▼
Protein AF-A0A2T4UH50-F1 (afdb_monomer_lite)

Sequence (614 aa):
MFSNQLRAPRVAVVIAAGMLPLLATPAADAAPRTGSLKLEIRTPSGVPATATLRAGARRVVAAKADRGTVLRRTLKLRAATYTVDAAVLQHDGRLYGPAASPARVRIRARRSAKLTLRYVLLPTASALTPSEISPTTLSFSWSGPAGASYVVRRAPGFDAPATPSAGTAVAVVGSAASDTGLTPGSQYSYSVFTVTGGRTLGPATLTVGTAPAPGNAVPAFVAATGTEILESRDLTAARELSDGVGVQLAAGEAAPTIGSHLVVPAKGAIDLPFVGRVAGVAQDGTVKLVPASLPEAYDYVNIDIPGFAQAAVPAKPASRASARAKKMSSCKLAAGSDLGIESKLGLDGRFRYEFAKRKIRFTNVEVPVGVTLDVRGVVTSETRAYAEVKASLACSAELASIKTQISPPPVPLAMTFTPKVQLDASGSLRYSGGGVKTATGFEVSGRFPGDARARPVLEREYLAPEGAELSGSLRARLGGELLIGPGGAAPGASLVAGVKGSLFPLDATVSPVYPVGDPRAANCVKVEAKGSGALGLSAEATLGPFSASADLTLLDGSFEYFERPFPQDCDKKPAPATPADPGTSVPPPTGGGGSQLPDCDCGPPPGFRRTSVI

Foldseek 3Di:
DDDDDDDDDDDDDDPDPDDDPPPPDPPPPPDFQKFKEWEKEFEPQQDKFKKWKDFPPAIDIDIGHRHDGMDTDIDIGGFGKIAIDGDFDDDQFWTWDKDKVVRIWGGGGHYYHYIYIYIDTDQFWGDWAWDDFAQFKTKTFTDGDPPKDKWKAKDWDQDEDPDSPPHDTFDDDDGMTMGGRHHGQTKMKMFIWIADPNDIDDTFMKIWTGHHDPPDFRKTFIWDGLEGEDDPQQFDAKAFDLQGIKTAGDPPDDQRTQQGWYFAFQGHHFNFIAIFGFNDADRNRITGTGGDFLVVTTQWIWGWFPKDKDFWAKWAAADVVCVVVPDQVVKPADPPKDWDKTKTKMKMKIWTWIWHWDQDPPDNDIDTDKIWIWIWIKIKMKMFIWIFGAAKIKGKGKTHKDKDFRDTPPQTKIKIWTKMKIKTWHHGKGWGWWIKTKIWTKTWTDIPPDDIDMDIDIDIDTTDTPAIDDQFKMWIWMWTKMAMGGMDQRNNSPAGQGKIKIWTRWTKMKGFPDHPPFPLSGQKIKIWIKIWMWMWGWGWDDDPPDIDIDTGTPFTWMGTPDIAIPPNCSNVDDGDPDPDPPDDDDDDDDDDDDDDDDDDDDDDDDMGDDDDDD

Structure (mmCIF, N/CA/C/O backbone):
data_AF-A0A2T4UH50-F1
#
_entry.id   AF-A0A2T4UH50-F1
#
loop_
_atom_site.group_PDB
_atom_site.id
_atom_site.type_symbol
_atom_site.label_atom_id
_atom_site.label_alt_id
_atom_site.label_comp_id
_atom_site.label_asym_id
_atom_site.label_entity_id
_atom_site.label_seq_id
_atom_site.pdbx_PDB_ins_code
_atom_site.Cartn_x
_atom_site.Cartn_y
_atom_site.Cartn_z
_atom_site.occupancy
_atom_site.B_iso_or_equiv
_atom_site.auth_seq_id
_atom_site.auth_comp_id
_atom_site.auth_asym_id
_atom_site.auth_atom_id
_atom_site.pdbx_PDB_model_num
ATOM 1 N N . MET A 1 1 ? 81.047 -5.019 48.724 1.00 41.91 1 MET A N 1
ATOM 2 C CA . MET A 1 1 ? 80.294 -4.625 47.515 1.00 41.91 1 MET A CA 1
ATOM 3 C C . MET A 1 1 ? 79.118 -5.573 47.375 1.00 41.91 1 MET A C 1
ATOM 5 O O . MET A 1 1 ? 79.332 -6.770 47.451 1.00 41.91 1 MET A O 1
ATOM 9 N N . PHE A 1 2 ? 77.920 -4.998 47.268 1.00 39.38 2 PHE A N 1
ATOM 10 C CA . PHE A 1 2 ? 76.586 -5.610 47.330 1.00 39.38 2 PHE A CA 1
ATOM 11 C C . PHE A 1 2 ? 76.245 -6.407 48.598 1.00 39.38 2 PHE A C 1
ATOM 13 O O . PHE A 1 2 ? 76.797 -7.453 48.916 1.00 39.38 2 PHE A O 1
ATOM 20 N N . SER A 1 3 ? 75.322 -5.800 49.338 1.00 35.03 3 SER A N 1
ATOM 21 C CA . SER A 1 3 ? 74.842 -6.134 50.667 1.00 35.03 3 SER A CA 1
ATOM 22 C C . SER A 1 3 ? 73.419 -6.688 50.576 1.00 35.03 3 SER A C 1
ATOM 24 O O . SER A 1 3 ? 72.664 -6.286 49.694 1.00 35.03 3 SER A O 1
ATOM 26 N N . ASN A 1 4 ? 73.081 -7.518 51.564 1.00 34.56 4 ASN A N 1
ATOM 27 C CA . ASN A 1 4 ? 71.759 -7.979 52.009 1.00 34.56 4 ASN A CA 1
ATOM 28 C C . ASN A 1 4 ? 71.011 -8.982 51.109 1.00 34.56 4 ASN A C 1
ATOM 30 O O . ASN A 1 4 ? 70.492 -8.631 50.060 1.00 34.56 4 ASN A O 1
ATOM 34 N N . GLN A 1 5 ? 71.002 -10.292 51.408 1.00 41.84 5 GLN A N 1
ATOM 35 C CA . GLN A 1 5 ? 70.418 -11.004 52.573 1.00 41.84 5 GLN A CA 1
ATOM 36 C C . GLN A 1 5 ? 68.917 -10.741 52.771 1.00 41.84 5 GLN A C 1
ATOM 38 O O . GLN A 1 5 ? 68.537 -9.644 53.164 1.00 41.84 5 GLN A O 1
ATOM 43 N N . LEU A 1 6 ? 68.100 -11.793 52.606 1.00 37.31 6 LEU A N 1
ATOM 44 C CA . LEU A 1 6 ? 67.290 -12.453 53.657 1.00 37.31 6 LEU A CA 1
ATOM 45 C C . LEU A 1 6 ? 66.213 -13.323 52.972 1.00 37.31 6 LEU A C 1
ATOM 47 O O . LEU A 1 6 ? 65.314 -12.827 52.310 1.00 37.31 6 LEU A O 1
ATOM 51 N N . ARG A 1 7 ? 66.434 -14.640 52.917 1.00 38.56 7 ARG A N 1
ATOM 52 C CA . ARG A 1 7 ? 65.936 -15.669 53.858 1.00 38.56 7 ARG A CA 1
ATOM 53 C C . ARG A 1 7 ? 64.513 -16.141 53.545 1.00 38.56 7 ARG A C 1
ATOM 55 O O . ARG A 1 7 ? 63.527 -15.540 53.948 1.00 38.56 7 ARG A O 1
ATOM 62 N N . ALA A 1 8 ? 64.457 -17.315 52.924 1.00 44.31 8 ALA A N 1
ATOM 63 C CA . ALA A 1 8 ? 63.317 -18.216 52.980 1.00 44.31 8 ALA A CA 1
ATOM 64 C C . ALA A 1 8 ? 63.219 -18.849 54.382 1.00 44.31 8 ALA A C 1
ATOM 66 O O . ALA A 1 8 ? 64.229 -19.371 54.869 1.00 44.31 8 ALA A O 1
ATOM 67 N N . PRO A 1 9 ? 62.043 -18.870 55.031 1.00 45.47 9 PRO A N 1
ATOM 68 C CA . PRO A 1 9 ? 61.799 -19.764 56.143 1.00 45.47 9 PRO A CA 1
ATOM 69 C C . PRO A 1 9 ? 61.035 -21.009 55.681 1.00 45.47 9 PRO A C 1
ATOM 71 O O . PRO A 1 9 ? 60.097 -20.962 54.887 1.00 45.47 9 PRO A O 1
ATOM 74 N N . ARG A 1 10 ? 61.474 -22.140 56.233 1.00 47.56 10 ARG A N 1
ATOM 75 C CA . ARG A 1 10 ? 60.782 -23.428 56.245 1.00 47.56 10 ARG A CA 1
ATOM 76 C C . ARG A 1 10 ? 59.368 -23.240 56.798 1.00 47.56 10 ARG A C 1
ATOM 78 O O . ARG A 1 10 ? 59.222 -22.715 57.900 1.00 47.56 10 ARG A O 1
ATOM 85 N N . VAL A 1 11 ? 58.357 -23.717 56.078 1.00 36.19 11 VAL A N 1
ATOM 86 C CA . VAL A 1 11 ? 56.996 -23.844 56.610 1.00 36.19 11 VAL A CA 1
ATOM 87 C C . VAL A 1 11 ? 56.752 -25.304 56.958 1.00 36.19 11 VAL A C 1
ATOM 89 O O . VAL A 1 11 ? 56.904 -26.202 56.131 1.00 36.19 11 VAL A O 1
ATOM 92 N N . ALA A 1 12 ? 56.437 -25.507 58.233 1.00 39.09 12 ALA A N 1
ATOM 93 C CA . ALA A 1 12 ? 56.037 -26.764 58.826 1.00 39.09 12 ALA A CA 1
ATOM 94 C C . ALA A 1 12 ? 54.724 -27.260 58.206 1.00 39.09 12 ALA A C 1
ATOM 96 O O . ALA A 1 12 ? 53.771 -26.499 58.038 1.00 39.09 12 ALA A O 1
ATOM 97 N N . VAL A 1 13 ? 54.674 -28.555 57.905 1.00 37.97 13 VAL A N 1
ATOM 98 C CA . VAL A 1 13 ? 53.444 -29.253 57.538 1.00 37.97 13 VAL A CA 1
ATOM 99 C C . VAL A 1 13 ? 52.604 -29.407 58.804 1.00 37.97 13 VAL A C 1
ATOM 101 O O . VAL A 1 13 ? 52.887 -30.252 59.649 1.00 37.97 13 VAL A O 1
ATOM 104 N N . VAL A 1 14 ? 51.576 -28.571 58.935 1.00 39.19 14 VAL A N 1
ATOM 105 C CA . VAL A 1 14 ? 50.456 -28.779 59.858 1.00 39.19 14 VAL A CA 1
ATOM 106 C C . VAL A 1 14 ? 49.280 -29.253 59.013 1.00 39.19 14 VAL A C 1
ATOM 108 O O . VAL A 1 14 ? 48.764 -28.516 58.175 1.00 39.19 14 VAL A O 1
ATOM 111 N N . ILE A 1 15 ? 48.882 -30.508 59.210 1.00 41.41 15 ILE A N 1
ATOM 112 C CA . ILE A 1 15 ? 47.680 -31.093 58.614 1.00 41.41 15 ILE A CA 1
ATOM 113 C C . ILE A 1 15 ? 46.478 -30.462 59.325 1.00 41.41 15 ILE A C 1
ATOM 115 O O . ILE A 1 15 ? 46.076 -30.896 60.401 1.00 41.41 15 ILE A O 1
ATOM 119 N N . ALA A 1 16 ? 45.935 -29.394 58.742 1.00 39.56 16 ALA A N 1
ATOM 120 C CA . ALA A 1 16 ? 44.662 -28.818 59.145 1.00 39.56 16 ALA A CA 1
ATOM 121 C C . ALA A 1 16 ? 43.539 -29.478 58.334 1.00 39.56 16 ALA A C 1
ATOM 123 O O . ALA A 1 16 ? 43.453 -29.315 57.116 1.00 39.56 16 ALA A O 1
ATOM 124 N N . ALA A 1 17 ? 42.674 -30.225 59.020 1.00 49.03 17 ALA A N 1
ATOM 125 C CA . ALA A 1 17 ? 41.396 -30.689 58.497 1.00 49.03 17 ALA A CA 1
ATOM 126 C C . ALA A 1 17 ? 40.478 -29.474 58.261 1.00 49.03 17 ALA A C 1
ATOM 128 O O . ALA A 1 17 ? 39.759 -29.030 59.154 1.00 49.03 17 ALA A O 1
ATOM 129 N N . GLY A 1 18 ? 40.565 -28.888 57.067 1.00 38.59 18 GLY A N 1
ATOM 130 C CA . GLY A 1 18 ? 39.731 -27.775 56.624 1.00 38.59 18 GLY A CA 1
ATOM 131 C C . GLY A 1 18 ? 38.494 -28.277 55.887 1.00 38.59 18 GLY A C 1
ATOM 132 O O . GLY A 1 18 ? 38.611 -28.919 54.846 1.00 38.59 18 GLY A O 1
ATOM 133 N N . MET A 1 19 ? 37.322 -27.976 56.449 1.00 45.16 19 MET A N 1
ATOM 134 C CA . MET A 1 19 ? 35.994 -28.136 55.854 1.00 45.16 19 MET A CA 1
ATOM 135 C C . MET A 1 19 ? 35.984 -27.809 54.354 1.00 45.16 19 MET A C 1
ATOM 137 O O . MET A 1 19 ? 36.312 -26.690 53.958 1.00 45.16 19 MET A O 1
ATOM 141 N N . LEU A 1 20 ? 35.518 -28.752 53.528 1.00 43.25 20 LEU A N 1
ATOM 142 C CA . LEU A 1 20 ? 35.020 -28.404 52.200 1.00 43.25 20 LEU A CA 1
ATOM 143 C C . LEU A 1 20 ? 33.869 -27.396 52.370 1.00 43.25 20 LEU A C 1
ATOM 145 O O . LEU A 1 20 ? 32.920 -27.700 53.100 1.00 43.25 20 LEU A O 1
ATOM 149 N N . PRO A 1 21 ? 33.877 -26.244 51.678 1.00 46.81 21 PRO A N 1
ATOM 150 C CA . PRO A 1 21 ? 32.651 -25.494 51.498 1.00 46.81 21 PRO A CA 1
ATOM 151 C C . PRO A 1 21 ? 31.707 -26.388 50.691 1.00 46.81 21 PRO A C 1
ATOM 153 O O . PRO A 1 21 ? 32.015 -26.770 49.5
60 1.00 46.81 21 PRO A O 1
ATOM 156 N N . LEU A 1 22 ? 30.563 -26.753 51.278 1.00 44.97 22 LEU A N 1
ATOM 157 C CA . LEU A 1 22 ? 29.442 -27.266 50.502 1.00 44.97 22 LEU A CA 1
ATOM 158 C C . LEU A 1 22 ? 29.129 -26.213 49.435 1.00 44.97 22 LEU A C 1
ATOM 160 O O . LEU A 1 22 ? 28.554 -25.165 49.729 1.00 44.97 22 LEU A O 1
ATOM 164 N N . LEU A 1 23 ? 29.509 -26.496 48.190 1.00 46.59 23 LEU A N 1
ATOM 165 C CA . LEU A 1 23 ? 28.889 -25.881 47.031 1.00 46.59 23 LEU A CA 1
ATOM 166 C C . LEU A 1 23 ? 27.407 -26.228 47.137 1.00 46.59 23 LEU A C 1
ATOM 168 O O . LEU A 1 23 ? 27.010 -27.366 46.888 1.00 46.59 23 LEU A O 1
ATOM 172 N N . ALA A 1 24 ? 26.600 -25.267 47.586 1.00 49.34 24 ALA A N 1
▲
HOW TO COMPLETE THIS TASK:
Look through the entries above and quote exactly the lines from the line with "ATOM 111 N N" to the line with "ATOM 126 C C", counting both of those lines.

SOLUTION FOR THIS TASK:
ATOM 111 N N . ILE A 1 15 ? 48.882 -30.508 59.210 1.00 41.41 15 ILE A N 1
ATOM 112 C CA . ILE A 1 15 ? 47.680 -31.093 58.614 1.00 41.41 15 ILE A CA 1
ATOM 113 C C . ILE A 1 15 ? 46.478 -30.462 59.325 1.00 41.41 15 ILE A C 1
ATOM 115 O O . ILE A 1 15 ? 46.076 -30.896 60.401 1.00 41.41 15 ILE A O 1
ATOM 119 N N . ALA A 1 16 ? 45.935 -29.394 58.742 1.00 39.56 16 ALA A N 1
ATOM 120 C CA . ALA A 1 16 ? 44.662 -28.818 59.145 1.00 39.56 16 ALA A CA 1
ATOM 121 C C . ALA A 1 16 ? 43.539 -29.478 58.334 1.00 39.56 16 ALA A C 1
ATOM 123 O O . ALA A 1 16 ? 43.453 -29.315 57.116 1.00 39.56 16 ALA A O 1
ATOM 124 N N . ALA A 1 17 ? 42.674 -30.225 59.020 1.00 49.03 17 ALA A N 1
ATOM 125 C CA . ALA A 1 17 ? 41.396 -30.689 58.497 1.00 49.03 17 ALA A CA 1
ATOM 126 C C . ALA A 1 17 ? 40.478 -29.474 58.261 1.00 49.03 17 ALA A C 1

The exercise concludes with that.